Mom’s Motel

From the series "Songs from the Valley Towns," circa 1994
From the series “Songs from the Valley Towns,” circa 1994

Scanning some photographs I took in the mid 1990s, I located an interesting detail. There’s a B-17 parked near the edge of my photo. In twenty years, I never noticed that before. I might have, when I took it, but I’ve slept since then.

Mom's Motel (detail)

What always intrigued me more was the name of the hotel, adjacent to Highway 99 in the Central Valley of California. We’ve all stayed at mom’s motel, haven’t we? Growing up in the Valley, I spent a lot of time driving around, and quite to this day I feel that the highway is my home. It’s the landscape I know, and in most ways, my favorite book. There’s always something interesting to read.

2008
2008

Before I could drive, I used to ride my bicycle down to Milt’s Coffee shop, just across Highway 99 from Oildale, California to sit and read.  One of the books I distinctly remember reading there was On The Road by Jack Kerouac. Milt’s seemed like the natural place to read it; the view was perfect.

 

Milt's Coffee ShopThis was always my landscape— weeds and freeways. It’s been a strange transition, to go from this to the mid-south, to the upper midwest, and finally to the east. I’m going to visit Maine next week, for the first time. It’s a long way from Oildale. I’ve never understood why others weren’t as fascinated as me by the man-altered landscape. I never found it ugly at all.

I feel as if I’ve really discovered a kindred spirit in J.B. Jackson. His obituary in the New York Times spells it out succinctly. I look forward to reading the next chapter out there on the highway.

Whenever we go, whatever the nature of our work, we adorn the face of the earth with a living design which changes and is eventually replaced by that of a future generation. How can one tire of looking at this variety, or of marveling at the forces within man and nature that brought it about?

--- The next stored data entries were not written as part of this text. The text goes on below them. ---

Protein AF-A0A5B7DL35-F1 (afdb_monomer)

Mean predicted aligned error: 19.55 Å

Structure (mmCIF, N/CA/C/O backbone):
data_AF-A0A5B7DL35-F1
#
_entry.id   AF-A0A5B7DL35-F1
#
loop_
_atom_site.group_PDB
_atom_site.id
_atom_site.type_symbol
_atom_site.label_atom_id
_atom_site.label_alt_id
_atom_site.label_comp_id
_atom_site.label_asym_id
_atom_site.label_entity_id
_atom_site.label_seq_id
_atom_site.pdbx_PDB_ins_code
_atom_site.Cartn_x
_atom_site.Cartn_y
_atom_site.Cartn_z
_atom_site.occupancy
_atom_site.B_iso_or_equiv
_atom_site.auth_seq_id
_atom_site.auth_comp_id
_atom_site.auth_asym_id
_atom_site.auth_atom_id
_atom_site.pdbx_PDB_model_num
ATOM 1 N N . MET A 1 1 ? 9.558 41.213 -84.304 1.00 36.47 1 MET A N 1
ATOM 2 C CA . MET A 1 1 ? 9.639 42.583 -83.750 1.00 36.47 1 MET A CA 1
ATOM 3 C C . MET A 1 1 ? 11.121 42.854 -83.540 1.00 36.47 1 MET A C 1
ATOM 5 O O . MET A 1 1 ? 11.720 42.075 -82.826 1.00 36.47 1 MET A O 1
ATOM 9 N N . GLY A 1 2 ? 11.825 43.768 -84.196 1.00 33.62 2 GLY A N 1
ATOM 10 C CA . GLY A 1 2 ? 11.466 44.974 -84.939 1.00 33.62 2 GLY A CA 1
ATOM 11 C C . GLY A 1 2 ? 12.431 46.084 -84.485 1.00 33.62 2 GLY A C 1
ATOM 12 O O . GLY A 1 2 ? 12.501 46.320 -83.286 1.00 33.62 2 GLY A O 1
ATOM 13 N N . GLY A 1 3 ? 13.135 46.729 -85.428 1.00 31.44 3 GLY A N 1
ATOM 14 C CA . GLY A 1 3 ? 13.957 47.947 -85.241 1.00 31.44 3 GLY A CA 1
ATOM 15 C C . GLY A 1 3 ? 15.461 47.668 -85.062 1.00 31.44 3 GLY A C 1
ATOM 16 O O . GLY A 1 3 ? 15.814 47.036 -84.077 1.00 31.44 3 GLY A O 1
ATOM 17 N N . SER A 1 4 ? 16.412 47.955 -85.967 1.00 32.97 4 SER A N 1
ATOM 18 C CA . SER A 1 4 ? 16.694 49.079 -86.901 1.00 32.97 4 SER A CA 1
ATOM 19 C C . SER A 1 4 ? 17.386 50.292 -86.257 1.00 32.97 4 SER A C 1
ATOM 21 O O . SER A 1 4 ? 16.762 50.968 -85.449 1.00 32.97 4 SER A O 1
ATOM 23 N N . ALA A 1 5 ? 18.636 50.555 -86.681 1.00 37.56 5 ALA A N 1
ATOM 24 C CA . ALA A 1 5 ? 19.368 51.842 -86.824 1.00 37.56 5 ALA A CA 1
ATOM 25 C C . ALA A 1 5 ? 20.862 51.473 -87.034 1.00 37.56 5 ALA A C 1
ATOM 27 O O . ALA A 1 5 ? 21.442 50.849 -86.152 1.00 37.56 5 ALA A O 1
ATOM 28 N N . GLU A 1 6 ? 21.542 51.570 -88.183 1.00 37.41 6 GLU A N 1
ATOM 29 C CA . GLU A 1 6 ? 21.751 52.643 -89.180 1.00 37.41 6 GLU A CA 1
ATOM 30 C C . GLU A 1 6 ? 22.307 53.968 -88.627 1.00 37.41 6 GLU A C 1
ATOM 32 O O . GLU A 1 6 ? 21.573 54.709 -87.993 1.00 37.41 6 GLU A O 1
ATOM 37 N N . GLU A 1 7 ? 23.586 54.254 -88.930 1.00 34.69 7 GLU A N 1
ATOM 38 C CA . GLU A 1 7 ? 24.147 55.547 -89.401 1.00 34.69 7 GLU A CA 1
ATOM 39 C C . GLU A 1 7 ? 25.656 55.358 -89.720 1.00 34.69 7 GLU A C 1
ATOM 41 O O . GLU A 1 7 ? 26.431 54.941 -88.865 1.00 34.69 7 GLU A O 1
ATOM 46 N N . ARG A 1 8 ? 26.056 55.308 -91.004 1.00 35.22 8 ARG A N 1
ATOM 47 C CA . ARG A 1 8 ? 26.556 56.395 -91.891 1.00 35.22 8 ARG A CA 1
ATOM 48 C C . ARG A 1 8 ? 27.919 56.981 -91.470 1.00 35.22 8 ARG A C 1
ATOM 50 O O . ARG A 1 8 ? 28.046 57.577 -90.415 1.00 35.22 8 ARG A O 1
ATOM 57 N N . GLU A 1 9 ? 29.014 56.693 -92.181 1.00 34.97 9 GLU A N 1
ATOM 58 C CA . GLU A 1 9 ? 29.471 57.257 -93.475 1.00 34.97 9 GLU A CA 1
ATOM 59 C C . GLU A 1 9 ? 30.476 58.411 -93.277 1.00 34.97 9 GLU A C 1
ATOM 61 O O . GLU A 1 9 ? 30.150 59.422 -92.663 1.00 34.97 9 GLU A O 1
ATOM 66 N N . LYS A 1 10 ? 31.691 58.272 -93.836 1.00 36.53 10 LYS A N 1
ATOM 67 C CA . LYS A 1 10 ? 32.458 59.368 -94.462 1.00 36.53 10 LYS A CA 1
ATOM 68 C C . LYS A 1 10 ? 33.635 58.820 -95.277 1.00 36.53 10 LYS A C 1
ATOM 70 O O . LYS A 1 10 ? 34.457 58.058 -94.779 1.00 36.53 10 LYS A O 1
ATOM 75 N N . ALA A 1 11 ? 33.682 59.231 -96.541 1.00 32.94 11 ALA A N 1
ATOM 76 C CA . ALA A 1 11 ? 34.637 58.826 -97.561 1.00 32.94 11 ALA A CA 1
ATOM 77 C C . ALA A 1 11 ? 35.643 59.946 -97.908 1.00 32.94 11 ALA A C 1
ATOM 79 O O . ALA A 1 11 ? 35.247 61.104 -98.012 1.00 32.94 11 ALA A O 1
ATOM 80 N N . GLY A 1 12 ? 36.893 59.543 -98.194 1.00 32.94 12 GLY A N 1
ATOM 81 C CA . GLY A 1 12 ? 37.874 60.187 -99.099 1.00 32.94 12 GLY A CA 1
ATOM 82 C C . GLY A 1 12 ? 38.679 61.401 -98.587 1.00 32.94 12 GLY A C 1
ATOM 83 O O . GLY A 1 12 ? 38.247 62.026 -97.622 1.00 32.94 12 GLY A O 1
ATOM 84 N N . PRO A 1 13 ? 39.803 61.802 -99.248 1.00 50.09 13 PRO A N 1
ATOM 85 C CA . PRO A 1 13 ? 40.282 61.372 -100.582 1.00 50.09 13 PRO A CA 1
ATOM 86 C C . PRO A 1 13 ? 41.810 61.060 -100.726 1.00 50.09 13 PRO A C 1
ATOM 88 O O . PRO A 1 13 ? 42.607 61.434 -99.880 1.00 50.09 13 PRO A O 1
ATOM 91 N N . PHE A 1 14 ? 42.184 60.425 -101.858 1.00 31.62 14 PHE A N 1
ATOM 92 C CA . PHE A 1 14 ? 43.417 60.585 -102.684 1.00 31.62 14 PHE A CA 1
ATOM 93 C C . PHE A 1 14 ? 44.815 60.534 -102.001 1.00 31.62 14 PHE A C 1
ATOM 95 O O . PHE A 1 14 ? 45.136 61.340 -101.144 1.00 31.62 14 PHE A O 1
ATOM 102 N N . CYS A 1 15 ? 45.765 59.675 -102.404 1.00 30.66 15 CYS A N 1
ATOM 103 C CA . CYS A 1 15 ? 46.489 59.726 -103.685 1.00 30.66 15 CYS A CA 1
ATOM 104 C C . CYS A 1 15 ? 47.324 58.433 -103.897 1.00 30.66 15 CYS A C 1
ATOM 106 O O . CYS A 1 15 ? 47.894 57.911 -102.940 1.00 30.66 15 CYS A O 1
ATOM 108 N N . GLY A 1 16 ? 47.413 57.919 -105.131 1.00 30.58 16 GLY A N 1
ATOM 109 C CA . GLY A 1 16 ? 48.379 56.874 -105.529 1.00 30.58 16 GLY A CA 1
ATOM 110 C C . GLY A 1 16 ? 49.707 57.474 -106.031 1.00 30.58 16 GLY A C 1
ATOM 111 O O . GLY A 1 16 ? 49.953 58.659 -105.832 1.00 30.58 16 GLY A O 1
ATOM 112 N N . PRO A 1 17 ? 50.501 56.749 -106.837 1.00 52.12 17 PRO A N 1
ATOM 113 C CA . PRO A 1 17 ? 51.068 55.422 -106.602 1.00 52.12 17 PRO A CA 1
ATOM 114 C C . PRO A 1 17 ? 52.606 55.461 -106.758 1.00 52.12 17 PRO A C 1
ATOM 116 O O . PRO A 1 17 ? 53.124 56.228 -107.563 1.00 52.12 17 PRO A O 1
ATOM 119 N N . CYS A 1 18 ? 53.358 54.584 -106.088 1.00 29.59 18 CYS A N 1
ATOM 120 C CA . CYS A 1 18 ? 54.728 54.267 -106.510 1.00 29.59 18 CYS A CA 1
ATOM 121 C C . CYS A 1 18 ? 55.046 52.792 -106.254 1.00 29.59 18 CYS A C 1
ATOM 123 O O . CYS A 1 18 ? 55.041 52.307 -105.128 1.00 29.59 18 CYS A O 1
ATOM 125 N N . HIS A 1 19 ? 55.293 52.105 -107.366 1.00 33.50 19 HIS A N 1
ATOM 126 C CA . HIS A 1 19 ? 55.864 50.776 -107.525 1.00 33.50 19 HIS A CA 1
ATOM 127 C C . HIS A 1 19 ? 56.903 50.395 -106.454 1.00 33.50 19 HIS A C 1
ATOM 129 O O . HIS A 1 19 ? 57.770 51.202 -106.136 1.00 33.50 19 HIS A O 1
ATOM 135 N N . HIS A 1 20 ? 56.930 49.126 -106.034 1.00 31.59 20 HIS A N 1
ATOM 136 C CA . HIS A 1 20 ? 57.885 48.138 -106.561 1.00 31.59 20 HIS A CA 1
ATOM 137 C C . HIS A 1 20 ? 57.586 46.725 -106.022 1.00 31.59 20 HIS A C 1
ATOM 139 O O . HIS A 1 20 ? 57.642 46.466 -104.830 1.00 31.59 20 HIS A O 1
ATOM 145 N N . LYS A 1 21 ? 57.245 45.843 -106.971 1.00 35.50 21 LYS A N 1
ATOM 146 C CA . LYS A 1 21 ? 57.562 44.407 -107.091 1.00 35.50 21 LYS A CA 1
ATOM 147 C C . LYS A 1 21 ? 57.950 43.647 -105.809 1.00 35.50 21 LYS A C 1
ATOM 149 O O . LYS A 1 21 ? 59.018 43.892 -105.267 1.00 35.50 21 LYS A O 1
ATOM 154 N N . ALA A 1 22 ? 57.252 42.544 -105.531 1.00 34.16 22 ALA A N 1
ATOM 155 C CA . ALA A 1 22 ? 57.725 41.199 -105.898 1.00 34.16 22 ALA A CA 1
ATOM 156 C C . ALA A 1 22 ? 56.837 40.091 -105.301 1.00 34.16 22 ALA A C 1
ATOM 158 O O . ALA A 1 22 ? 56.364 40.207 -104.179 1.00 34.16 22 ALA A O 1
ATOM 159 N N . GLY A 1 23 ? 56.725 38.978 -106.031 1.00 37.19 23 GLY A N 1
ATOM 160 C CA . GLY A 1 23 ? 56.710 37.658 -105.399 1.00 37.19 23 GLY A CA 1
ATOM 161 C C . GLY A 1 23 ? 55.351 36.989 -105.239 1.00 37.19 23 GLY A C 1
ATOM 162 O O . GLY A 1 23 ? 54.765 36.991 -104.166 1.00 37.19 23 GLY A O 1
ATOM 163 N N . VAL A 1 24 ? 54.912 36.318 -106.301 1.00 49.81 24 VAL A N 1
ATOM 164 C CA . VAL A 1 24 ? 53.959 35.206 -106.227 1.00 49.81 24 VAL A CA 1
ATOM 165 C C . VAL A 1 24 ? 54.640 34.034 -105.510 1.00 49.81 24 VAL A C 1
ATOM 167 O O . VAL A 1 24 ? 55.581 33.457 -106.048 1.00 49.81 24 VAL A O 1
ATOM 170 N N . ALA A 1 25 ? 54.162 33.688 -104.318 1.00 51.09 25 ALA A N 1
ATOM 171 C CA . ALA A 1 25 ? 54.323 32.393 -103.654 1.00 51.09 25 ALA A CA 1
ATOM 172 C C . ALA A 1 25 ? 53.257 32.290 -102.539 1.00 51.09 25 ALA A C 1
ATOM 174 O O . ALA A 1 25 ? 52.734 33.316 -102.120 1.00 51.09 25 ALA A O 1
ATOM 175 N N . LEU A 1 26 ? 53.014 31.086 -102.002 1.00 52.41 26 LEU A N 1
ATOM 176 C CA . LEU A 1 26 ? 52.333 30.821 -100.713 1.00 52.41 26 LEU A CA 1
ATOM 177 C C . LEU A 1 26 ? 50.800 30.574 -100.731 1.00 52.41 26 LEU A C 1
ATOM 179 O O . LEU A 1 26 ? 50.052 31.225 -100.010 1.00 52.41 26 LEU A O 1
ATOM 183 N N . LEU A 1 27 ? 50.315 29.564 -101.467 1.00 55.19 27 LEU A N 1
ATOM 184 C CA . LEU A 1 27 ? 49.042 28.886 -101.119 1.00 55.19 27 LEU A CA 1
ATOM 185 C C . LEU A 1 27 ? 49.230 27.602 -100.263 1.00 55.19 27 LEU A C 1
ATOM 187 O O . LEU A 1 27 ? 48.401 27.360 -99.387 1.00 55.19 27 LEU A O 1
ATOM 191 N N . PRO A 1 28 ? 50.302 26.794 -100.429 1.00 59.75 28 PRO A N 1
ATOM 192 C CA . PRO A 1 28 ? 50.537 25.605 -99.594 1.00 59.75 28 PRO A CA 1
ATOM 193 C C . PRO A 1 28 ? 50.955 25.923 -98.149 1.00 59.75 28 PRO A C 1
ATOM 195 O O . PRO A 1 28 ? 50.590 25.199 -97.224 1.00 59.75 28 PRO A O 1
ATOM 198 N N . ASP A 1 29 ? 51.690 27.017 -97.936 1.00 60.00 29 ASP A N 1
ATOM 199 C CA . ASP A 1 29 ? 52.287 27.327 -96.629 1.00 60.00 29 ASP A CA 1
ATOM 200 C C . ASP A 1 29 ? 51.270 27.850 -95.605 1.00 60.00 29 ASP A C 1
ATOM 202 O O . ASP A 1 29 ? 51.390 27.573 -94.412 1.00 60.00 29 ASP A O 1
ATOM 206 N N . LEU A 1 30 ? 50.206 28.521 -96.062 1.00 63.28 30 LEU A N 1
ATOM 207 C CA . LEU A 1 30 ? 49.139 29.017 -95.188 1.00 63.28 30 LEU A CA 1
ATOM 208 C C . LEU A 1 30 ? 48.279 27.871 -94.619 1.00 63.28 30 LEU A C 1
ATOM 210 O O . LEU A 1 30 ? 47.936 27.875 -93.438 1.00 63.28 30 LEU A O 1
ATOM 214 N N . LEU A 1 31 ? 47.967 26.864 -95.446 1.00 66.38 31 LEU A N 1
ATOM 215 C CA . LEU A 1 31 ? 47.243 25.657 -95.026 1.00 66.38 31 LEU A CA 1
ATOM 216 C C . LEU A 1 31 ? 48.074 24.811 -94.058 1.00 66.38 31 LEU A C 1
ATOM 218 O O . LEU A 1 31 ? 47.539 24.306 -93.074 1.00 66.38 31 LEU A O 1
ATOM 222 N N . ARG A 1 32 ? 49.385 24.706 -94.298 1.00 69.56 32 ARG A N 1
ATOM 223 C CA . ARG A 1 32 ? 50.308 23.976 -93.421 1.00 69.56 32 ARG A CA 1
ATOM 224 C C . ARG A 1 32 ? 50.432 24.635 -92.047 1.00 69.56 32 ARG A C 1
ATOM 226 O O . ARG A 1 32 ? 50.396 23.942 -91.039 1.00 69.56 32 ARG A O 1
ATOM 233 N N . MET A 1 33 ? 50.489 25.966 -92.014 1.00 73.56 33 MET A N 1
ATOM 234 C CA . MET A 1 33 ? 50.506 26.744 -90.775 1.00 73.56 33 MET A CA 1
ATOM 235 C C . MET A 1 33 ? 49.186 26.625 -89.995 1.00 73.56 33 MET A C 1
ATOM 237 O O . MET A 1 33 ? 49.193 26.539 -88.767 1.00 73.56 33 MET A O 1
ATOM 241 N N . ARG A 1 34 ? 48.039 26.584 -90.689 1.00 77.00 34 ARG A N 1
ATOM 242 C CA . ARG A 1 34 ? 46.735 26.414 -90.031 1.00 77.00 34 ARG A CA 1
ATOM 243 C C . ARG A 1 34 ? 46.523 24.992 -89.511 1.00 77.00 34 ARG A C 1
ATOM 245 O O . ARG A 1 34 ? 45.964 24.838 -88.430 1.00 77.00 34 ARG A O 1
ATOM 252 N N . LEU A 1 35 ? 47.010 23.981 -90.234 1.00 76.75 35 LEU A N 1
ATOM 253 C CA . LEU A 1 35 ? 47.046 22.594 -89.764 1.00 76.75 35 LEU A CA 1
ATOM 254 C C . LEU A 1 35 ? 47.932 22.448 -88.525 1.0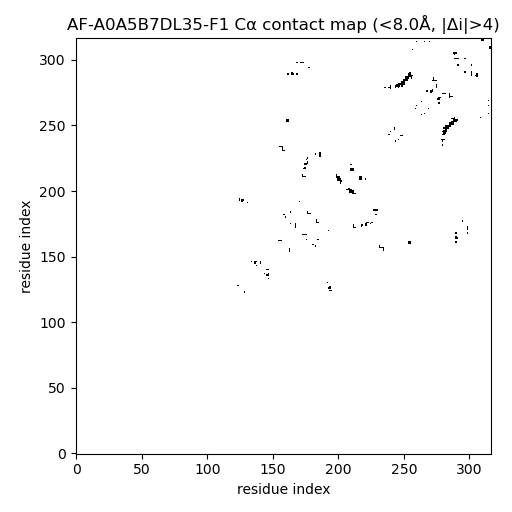0 76.75 35 LEU A C 1
ATOM 256 O O . LEU A 1 35 ? 47.461 21.904 -87.538 1.00 76.75 35 LEU A O 1
ATOM 260 N N . SER A 1 36 ? 49.137 23.030 -88.510 1.00 76.06 36 SER A N 1
ATOM 261 C CA . SER A 1 36 ? 50.000 22.974 -87.321 1.00 76.06 36 SER A CA 1
ATOM 262 C C . SER A 1 36 ? 49.404 23.696 -86.105 1.00 76.06 36 SER A C 1
ATOM 264 O O . SER A 1 36 ? 49.628 23.282 -84.974 1.00 76.06 36 SER A O 1
ATOM 266 N N . GLN A 1 37 ? 48.632 24.769 -86.319 1.00 79.00 37 GLN A N 1
ATOM 267 C CA . GLN A 1 37 ? 47.911 25.458 -85.239 1.00 79.00 37 GLN A CA 1
ATOM 268 C C . GLN A 1 37 ? 46.764 24.607 -84.688 1.00 79.00 37 GLN A C 1
ATOM 270 O O . GLN A 1 37 ? 46.624 24.491 -83.477 1.00 79.00 37 GLN A O 1
ATOM 275 N N . LEU A 1 38 ? 45.969 23.991 -85.567 1.00 79.25 38 LEU A N 1
ATOM 276 C CA . LEU A 1 38 ? 44.889 23.088 -85.165 1.00 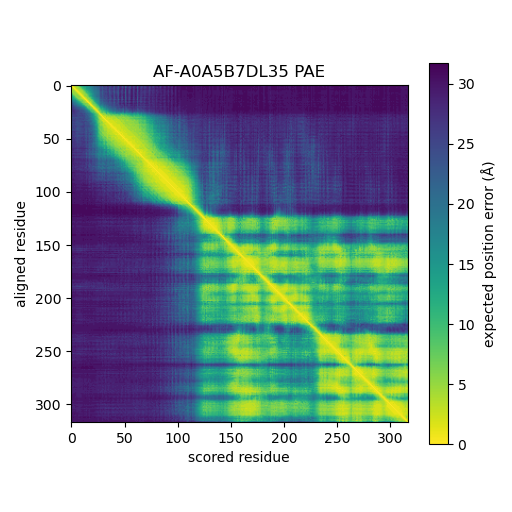79.25 38 LEU A CA 1
ATOM 277 C C . LEU A 1 38 ? 45.425 21.843 -84.457 1.00 79.25 38 LEU A C 1
ATOM 279 O O . LEU A 1 38 ? 44.844 21.437 -83.460 1.00 79.25 38 LEU A O 1
ATOM 283 N N . GLU A 1 39 ? 46.530 21.266 -84.933 1.00 79.88 39 GLU A N 1
ATOM 284 C CA . GLU A 1 39 ? 47.212 20.147 -84.276 1.00 79.88 39 GLU A CA 1
ATOM 285 C C . GLU A 1 39 ? 47.718 20.546 -82.888 1.00 79.88 39 GLU A C 1
ATOM 287 O O . GLU A 1 39 ? 47.491 19.805 -81.939 1.00 79.88 39 GLU A O 1
ATOM 292 N N . ALA A 1 40 ? 48.313 21.733 -82.734 1.00 79.06 40 ALA A N 1
ATOM 293 C CA . ALA A 1 40 ? 48.755 22.235 -81.434 1.00 79.06 40 ALA A CA 1
ATOM 294 C C . ALA A 1 40 ? 47.584 22.487 -80.465 1.00 79.06 40 ALA A C 1
ATOM 296 O O . ALA A 1 40 ? 47.659 22.084 -79.309 1.00 79.06 40 ALA A O 1
ATOM 297 N N . GLU A 1 41 ? 46.482 23.085 -80.932 1.00 80.81 41 GLU A N 1
ATOM 298 C CA . GLU A 1 41 ? 45.273 23.287 -80.117 1.00 80.81 41 GLU A CA 1
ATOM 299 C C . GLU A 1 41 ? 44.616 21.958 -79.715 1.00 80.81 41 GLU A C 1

The city is an essential part of this shifting and growing design, but only a part of it. Beyond the last street light, out where the familiar asphalt ends, a whole country waits to be discovered: villages, farmsteads and highways, half-hidden valleys of irrigated gardens, and wide landscapes reaching to the horizon. A rich and beautiful book is always open before us. We have but to learn to read it.

John Brinkerhoff Jackson, “The Need to be Versed in Country Things,” Landscape , Vol. 1 No. 1. Spring 1951

I’ll never forget opening up Ed Ruscha’s books when I started college: Twenty-six Gasoline Stations, Thirty-four Parking Lots, and especially Every Building on the Sunset Strip. BC actually had a copy, thanks to Harry Wilson.

These books taught me to pay attention to something besides pornography. Landscape porn, in particular, has overshadowed the way most people look at the world and I find it awfully sad. This was the primary lesson I learned as a young adult, staying at mom’s motel.